Saturday, December 31, 2005


Shifting Scheuer

The latest kerfuffle is CIA agent Michael Scheuer's recent contention that Bill Clinton ordered people disappeared. However, as Sysiphus Shrugged shows, this contradicts what he stated earlier, namely as reported by the indispensible Robert Parry, recounting Richard Fricker's interview of Scheuer in SonntagsBlick: “I don’t think anybody has been released. … People we picked up are being held someplace else. I don’t think we held anyone until after 9/11. But the rendition program initially delivered people to countries where they were wanted. [These people are either still incarcerated] or they’re dead. We never picked up anyone who wasn’t wanted by the authorities. This would seem to be um, just slightly different than, say, grabbing a Canadian citizen wanted for nothing at all out of an American airport and shipping him off to Egypt for contract torture on the suspicion that he was an Arab. For example. Readers of this blog will, I think, find no posts by me on Scheuer-- and not because I have deleted them when reality has become inconvenient, like a certain law professor in Tennessee.
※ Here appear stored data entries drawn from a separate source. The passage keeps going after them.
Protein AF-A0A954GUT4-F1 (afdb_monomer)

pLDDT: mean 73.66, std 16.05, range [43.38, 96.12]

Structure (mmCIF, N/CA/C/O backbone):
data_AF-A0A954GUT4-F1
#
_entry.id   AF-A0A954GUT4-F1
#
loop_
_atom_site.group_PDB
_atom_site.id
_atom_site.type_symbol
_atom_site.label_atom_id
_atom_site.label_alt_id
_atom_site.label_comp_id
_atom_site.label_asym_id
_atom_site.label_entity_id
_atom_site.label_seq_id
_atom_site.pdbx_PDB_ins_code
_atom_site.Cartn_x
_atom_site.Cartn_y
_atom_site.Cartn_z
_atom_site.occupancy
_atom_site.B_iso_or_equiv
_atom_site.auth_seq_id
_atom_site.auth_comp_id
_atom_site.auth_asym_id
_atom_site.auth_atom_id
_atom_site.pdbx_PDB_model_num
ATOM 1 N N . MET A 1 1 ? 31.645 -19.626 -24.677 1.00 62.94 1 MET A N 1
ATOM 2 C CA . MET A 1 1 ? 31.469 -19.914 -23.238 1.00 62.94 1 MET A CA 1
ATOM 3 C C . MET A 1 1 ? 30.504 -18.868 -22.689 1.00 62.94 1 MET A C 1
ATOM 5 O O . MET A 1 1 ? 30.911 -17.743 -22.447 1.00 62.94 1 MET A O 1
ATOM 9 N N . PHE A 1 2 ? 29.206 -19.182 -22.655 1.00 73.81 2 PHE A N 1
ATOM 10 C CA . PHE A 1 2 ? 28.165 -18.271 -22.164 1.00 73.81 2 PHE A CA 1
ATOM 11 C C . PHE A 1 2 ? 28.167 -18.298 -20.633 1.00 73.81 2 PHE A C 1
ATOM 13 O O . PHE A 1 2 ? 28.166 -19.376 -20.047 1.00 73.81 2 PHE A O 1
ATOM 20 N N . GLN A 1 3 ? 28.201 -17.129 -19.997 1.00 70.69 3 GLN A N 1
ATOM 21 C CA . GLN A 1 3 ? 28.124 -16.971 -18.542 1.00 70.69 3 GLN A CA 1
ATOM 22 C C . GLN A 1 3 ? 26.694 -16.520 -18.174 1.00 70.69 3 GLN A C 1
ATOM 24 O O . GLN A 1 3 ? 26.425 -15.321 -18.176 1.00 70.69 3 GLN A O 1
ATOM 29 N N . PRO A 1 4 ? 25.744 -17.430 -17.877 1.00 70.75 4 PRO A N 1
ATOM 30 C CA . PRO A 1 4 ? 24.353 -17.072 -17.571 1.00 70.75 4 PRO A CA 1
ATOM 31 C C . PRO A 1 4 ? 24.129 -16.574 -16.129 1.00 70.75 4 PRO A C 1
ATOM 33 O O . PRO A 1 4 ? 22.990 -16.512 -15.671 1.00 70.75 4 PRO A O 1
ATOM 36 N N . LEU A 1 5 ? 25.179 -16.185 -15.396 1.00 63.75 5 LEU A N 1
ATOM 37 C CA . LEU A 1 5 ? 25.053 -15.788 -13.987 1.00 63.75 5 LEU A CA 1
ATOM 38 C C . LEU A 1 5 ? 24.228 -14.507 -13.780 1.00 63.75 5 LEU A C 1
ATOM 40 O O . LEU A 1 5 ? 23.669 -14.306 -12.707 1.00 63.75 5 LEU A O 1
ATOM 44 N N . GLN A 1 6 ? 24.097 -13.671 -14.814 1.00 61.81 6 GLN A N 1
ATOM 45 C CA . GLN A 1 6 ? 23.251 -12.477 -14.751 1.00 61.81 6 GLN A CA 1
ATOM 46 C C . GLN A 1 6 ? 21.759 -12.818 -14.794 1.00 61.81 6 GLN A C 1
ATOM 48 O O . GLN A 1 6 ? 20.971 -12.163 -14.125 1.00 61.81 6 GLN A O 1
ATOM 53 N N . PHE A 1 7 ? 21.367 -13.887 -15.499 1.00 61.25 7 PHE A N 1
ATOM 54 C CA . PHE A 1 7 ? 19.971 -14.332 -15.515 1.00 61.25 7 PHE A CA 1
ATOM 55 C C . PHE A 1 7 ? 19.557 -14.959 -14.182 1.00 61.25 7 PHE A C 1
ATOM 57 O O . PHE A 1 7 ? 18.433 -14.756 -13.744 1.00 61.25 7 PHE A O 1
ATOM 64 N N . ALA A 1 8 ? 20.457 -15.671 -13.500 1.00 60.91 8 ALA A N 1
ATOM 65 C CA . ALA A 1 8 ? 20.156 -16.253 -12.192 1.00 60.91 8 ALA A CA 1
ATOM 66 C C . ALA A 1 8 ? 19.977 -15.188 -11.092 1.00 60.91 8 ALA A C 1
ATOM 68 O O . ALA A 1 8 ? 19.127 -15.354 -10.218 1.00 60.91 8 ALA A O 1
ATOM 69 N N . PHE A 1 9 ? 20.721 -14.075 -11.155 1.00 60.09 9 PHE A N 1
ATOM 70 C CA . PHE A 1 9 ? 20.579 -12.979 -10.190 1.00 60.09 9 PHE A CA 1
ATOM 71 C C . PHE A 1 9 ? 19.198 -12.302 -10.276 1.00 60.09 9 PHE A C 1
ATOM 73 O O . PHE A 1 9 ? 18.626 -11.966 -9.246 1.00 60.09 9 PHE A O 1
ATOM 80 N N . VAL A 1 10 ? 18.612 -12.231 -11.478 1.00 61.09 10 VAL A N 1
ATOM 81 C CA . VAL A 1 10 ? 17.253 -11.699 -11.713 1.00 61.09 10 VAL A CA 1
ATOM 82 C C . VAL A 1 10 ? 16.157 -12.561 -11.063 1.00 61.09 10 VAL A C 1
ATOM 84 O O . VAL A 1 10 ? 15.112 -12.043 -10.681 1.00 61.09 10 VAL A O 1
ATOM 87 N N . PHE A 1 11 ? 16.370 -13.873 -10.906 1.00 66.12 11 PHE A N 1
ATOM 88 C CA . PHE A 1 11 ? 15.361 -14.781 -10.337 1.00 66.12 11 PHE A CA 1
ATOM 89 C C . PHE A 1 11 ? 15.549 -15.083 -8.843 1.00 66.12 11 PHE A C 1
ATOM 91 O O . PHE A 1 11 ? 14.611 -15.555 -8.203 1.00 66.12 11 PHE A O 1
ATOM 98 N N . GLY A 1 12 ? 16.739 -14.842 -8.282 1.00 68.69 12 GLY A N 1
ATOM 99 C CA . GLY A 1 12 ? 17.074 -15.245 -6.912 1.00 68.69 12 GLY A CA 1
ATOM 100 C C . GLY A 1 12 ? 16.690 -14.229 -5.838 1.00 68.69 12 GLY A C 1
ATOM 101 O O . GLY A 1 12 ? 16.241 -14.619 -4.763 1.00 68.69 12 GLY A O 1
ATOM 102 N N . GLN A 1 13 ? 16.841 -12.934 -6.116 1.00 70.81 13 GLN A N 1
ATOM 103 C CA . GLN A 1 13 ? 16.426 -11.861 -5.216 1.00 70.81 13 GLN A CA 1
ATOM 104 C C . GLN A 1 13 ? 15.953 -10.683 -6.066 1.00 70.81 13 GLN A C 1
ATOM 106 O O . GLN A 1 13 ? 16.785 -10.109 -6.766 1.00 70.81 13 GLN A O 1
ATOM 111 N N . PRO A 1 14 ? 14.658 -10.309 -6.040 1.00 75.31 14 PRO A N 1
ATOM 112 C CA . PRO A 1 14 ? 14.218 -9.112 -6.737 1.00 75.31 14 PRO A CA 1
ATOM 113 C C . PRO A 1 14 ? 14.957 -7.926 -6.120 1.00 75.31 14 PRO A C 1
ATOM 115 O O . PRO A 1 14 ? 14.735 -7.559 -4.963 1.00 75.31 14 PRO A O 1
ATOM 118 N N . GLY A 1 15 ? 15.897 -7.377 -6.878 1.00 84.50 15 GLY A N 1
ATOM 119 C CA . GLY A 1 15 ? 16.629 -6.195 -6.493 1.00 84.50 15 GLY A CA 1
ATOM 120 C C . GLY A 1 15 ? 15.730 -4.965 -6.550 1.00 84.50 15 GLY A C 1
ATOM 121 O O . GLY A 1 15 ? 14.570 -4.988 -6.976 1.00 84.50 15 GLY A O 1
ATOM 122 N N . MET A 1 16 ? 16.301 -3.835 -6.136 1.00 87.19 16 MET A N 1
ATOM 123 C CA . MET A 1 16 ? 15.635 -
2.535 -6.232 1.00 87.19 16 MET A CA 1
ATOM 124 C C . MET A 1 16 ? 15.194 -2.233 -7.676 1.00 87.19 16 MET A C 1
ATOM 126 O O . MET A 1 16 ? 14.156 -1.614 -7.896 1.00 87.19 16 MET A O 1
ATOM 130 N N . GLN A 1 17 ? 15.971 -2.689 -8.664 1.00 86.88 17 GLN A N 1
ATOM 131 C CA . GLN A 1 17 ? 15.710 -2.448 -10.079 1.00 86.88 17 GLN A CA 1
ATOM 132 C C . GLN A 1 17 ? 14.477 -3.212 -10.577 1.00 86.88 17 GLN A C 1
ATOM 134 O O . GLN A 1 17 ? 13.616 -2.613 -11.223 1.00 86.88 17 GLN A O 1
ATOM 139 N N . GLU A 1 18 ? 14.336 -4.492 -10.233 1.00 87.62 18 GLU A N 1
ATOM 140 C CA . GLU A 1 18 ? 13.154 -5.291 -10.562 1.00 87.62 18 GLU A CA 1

If I am wrong, they are there to be found. (PhoenixWoman posted a refutation of a Scheuer claim in August) While I am always interested in what CIA agents have to say, Scheuer has always struck me as a bit off, even when he was saying things that supported my point of view. He has long been a proponent of the idea that Clinton didn't do enough against Al Qaida. But prior to the connection of Al Qaida to the embassy bombings or the Cole bombing, there was no reason to think that Al Qaida represented a danger greater than any of a zillion nationalist/terrorist groups, including a number of right-wing groups inside the United States. Now, suddenly, he says Clinton declared war on Al Qaida in 1995, to the point he was authorizing extrajudicial killings! This certainly looks like the weathervane blowing in the direction of the wind of convenience. Sisyphus Shrugged predicts the right-wing blogs will forget all of the hard things they said about Scheuer when he was slamming Bush. I'd call that a good guess. And I'll further guess that most of what Scheuer has claimed will end up in history's dustbin. Sad that such a person could have ended up in such a responsible position. But that's what you get when people with a narrow (and paranoid) worldview end up in charge of an intelligence agency. Think Hansen and Aldrich Ames.
They'll do anything, anything, to try and justify (if only to themselves) their blind faith in Benito Bush.